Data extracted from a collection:
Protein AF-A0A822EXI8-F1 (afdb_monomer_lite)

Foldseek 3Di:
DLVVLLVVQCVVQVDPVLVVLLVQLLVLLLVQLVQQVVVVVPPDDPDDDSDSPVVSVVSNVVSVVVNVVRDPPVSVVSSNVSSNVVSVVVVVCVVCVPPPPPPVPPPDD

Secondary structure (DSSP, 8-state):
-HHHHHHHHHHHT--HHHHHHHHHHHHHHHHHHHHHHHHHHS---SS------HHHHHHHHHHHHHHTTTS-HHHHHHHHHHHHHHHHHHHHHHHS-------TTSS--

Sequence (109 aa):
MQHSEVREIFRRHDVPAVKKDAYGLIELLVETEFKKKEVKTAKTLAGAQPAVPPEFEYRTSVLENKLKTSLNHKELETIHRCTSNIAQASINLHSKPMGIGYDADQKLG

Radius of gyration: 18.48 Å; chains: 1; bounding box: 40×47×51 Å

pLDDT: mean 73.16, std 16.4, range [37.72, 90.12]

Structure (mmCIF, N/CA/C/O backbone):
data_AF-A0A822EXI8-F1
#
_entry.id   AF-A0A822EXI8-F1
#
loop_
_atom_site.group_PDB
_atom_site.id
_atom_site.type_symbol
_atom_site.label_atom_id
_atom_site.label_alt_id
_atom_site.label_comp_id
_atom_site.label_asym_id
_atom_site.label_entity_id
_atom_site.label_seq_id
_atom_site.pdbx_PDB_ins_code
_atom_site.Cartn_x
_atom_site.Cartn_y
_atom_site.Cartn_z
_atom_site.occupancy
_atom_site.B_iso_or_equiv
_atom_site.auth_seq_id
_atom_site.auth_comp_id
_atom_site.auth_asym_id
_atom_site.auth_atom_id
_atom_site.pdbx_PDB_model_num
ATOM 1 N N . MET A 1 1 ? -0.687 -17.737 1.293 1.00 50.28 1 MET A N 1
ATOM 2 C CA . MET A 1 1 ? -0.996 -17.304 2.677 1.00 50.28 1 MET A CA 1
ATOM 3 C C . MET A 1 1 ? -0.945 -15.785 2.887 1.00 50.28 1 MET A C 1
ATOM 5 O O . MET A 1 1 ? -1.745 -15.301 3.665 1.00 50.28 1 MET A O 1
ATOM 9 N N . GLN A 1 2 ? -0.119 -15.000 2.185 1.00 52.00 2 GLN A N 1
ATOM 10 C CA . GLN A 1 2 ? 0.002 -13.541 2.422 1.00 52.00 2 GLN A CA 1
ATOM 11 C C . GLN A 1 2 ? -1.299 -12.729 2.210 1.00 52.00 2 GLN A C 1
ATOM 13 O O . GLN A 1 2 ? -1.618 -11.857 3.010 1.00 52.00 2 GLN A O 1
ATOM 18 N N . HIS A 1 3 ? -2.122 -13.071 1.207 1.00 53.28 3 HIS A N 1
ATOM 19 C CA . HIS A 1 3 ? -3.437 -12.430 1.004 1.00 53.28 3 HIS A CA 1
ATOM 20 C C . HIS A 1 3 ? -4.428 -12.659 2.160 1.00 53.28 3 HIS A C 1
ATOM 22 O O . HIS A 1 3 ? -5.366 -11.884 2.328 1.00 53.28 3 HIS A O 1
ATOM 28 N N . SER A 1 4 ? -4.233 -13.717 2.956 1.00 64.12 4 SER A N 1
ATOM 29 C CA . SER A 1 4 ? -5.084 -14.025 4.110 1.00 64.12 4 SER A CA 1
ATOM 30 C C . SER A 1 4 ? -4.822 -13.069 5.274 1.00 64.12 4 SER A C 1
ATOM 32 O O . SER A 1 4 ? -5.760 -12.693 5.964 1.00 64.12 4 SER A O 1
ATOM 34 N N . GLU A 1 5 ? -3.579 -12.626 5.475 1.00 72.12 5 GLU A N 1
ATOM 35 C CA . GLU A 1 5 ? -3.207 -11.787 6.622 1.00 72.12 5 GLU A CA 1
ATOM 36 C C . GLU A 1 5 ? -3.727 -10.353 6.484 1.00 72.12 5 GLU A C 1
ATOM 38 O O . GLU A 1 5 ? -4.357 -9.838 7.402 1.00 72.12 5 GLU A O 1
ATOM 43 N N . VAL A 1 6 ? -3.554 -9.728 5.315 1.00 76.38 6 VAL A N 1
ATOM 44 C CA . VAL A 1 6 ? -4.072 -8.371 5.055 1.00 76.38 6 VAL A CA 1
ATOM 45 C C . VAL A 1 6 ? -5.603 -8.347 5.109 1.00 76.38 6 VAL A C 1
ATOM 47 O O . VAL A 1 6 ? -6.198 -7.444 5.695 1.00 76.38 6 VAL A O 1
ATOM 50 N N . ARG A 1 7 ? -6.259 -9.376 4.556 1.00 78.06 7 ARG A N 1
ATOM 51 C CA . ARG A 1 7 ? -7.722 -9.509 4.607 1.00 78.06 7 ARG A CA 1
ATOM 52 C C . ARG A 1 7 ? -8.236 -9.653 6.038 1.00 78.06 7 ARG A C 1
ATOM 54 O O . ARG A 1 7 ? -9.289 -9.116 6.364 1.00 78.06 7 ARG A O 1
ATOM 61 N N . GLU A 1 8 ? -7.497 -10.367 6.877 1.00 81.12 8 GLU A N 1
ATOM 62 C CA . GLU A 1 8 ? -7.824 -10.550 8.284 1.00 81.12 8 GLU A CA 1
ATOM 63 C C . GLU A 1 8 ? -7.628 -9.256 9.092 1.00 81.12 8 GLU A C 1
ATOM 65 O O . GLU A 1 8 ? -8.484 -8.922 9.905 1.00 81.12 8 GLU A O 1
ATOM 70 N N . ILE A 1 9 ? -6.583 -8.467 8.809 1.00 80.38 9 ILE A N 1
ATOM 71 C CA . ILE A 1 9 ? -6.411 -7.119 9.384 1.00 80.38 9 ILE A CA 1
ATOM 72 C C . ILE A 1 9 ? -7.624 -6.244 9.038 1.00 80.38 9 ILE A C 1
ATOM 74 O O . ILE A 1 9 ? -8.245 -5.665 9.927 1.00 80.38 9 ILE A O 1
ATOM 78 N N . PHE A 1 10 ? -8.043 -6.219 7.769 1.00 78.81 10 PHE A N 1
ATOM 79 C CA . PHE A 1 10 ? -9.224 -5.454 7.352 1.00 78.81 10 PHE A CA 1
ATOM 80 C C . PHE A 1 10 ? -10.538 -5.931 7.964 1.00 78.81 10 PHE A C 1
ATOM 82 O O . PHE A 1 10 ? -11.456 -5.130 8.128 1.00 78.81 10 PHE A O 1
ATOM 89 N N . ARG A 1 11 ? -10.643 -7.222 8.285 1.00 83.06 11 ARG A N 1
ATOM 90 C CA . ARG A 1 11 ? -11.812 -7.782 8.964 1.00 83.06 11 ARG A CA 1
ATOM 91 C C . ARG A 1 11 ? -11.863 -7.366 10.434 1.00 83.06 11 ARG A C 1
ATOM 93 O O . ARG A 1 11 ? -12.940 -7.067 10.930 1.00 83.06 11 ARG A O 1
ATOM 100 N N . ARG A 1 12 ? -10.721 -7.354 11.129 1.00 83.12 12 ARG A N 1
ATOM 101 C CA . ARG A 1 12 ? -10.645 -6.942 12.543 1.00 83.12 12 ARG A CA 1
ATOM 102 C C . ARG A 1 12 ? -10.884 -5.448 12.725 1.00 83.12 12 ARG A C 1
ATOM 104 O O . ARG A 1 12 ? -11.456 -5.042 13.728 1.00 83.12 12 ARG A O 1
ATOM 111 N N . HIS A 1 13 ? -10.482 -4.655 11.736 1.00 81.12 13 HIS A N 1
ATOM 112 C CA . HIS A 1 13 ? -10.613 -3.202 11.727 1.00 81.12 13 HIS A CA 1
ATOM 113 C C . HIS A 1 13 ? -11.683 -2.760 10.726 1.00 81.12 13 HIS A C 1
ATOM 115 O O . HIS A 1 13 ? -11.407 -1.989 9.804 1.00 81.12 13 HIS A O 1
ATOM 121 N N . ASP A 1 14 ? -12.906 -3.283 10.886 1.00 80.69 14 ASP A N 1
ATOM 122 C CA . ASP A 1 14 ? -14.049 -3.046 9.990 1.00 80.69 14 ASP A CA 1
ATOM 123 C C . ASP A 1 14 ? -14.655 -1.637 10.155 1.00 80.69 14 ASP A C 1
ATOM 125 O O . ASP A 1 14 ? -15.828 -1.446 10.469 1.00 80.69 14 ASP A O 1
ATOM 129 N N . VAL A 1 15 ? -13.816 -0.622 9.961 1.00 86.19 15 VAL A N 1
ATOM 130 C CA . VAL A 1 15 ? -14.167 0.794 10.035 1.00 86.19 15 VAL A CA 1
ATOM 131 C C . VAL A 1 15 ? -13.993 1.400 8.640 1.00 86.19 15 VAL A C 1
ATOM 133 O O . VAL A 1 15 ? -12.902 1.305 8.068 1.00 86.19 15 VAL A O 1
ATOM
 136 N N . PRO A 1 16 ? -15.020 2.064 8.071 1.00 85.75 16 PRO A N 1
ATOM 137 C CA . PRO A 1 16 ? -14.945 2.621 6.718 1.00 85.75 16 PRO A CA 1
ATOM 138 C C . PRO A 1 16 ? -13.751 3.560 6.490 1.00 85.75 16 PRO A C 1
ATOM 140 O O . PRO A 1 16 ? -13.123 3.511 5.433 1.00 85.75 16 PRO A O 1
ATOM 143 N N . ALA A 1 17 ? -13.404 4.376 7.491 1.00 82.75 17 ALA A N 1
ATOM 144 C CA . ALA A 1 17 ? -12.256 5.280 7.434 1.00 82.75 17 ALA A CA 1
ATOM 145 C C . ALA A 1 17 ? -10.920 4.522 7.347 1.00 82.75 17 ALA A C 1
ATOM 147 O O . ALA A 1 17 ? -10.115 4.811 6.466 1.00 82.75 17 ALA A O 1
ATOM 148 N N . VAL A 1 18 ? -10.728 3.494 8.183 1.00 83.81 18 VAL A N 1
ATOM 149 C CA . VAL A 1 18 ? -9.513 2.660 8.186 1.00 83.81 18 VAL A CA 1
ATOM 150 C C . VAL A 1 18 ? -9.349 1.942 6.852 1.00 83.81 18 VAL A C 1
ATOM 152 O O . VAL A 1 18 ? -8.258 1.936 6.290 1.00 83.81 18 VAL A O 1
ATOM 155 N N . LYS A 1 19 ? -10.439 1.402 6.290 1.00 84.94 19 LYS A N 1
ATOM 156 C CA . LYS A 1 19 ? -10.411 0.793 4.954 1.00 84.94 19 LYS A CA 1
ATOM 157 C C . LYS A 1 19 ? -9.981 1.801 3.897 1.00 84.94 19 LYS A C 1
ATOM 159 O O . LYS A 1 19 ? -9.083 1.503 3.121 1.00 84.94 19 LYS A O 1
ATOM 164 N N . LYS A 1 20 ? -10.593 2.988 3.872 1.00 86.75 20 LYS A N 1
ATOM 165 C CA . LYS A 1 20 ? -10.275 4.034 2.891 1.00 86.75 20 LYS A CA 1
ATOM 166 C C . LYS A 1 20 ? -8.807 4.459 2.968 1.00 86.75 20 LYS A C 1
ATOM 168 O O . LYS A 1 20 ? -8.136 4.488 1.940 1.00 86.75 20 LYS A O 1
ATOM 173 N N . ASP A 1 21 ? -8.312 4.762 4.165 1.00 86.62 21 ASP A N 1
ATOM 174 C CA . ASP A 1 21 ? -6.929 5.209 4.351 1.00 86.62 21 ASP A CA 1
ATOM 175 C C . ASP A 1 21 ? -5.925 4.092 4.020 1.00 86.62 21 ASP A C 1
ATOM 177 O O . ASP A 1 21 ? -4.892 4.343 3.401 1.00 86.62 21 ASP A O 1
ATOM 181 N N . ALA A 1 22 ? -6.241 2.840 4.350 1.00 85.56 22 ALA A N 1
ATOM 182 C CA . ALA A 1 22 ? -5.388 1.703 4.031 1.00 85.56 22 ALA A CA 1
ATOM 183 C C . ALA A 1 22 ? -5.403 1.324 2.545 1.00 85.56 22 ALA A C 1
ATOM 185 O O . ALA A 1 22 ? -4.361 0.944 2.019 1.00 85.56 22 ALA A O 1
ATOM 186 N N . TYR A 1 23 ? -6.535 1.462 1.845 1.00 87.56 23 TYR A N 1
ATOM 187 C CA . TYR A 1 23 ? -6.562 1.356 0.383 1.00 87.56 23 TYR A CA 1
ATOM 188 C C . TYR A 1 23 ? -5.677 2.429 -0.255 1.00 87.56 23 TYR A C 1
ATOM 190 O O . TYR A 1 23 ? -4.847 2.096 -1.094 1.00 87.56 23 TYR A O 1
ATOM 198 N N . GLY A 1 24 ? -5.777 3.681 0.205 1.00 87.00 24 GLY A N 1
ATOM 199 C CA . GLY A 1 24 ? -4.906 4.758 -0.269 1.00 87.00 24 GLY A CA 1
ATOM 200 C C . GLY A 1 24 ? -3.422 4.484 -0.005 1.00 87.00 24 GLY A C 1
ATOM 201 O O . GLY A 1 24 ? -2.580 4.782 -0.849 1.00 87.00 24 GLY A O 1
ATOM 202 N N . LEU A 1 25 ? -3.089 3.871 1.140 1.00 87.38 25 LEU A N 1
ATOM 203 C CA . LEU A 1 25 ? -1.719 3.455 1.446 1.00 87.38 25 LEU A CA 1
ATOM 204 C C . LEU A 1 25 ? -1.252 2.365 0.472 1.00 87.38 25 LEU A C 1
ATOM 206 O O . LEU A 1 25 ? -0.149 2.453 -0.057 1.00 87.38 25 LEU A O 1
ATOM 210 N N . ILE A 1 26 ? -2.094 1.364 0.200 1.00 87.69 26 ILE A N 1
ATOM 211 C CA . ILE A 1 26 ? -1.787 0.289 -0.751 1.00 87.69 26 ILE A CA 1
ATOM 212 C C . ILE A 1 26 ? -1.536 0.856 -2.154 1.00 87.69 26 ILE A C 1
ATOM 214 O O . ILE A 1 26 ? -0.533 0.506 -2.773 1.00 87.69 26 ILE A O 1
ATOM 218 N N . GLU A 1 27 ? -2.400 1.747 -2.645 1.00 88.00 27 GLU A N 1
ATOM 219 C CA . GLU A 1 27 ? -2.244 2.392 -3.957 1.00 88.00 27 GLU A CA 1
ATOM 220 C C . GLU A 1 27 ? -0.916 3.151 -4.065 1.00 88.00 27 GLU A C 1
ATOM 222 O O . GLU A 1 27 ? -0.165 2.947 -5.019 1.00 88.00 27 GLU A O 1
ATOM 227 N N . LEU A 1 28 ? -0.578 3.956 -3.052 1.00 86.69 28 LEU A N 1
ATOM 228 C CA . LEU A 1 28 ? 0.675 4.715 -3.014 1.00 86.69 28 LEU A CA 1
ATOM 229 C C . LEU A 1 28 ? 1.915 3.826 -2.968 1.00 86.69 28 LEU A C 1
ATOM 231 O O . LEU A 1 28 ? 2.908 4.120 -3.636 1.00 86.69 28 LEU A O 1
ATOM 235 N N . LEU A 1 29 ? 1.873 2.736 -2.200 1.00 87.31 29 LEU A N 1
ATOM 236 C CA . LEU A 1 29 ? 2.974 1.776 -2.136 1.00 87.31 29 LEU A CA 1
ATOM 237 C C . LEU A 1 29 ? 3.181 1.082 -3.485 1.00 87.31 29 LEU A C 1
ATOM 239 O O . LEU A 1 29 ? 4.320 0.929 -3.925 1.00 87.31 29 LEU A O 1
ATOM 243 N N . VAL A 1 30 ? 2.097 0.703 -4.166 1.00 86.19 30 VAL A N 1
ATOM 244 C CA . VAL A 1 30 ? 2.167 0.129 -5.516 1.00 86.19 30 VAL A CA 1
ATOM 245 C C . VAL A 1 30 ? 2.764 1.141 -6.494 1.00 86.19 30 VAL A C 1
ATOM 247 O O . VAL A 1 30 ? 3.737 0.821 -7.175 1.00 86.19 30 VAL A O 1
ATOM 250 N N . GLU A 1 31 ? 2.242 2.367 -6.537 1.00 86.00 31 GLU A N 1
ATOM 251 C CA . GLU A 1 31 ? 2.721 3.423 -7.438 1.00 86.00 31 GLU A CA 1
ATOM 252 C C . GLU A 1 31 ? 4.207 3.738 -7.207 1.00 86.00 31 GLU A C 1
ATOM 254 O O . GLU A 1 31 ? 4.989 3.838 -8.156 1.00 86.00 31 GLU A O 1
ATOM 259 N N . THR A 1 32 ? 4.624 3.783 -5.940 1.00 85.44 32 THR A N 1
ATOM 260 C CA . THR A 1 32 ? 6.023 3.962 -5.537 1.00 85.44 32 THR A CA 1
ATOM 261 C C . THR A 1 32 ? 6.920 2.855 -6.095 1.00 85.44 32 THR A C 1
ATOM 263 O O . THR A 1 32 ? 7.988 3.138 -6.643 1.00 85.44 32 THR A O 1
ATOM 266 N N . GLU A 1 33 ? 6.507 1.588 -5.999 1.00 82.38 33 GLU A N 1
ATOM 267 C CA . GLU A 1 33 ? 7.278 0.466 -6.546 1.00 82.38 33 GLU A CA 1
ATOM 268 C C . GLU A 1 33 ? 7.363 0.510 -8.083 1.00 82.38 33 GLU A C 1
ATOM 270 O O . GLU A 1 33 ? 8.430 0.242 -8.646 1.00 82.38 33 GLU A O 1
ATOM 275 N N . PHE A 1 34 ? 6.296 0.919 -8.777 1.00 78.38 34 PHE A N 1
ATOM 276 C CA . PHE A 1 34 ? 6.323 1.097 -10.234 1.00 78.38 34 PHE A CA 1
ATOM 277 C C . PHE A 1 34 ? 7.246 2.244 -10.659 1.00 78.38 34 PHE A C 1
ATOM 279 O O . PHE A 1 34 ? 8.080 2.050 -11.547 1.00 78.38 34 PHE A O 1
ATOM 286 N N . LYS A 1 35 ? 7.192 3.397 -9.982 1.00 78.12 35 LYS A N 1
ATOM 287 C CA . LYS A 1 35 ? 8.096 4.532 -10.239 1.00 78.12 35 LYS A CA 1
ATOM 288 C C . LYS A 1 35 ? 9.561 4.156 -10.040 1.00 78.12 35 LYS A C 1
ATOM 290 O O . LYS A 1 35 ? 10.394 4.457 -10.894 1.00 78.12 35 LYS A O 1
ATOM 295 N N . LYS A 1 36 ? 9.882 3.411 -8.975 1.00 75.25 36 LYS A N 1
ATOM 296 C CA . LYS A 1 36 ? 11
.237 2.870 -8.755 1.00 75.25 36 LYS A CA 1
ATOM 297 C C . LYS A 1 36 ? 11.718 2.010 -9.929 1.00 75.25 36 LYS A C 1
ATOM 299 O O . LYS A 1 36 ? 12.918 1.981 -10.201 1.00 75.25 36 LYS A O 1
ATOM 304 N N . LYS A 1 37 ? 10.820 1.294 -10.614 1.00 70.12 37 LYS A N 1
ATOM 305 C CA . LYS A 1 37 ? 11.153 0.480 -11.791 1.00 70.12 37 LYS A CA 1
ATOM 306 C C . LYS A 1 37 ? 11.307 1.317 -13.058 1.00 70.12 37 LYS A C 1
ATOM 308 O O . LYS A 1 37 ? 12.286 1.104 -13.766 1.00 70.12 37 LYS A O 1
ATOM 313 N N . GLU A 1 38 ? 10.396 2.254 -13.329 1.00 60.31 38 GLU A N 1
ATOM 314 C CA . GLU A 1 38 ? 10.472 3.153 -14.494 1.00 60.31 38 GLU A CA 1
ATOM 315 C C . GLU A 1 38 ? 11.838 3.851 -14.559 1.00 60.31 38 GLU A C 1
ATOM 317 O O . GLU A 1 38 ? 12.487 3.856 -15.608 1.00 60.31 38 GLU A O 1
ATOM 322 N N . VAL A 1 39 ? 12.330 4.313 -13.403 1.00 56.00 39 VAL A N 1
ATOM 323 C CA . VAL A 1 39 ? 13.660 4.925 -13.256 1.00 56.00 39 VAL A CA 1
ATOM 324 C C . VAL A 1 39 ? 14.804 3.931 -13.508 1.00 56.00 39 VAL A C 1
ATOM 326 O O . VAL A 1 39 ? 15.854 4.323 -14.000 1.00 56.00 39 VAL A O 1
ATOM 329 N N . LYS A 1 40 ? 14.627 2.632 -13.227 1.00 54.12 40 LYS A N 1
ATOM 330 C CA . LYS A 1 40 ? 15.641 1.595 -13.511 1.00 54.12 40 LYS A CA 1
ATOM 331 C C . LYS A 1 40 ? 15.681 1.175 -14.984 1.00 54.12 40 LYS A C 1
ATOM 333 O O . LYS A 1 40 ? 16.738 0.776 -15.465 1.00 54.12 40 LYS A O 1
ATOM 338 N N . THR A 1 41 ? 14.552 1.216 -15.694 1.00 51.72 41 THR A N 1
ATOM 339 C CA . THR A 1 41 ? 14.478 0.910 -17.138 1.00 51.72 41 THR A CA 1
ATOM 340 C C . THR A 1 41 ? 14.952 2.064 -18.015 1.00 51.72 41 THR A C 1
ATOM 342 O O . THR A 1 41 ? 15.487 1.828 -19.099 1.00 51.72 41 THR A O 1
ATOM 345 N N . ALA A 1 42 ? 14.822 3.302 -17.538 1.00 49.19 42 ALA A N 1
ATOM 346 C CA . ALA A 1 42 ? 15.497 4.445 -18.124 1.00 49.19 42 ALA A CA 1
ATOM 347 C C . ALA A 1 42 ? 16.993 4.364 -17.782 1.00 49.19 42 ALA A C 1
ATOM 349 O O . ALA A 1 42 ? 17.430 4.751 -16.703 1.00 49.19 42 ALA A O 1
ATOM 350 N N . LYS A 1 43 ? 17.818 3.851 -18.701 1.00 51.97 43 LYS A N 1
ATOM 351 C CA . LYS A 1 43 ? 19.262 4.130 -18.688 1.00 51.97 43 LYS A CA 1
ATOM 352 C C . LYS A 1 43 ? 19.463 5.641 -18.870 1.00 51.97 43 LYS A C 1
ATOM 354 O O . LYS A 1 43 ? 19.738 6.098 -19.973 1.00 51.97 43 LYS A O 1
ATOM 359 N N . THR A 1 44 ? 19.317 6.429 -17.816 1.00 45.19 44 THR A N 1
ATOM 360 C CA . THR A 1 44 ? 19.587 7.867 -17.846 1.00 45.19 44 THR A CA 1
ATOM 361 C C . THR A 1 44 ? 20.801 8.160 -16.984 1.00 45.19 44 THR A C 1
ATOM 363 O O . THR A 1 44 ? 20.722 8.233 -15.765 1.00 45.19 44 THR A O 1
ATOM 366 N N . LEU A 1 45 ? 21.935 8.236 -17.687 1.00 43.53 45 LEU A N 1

# [Your assignment]
The lines to extract from the data above begin with the line containing "ATOM 166 C C" and end with the line containing "ATOM 173 N N". Extract them exactly, including both.

# [Exercise result]
ATOM 166 C C . LYS A 1 20 ? -8.807 4.459 2.968 1.00 86.75 20 LYS A C 1
ATOM 168 O O . LYS A 1 20 ? -8.136 4.488 1.940 1.00 86.75 20 LYS A O 1
ATOM 173 N N . ASP A 1 21 ? -8.312 4.762 4.165 1.00 86.62 21 ASP A N 1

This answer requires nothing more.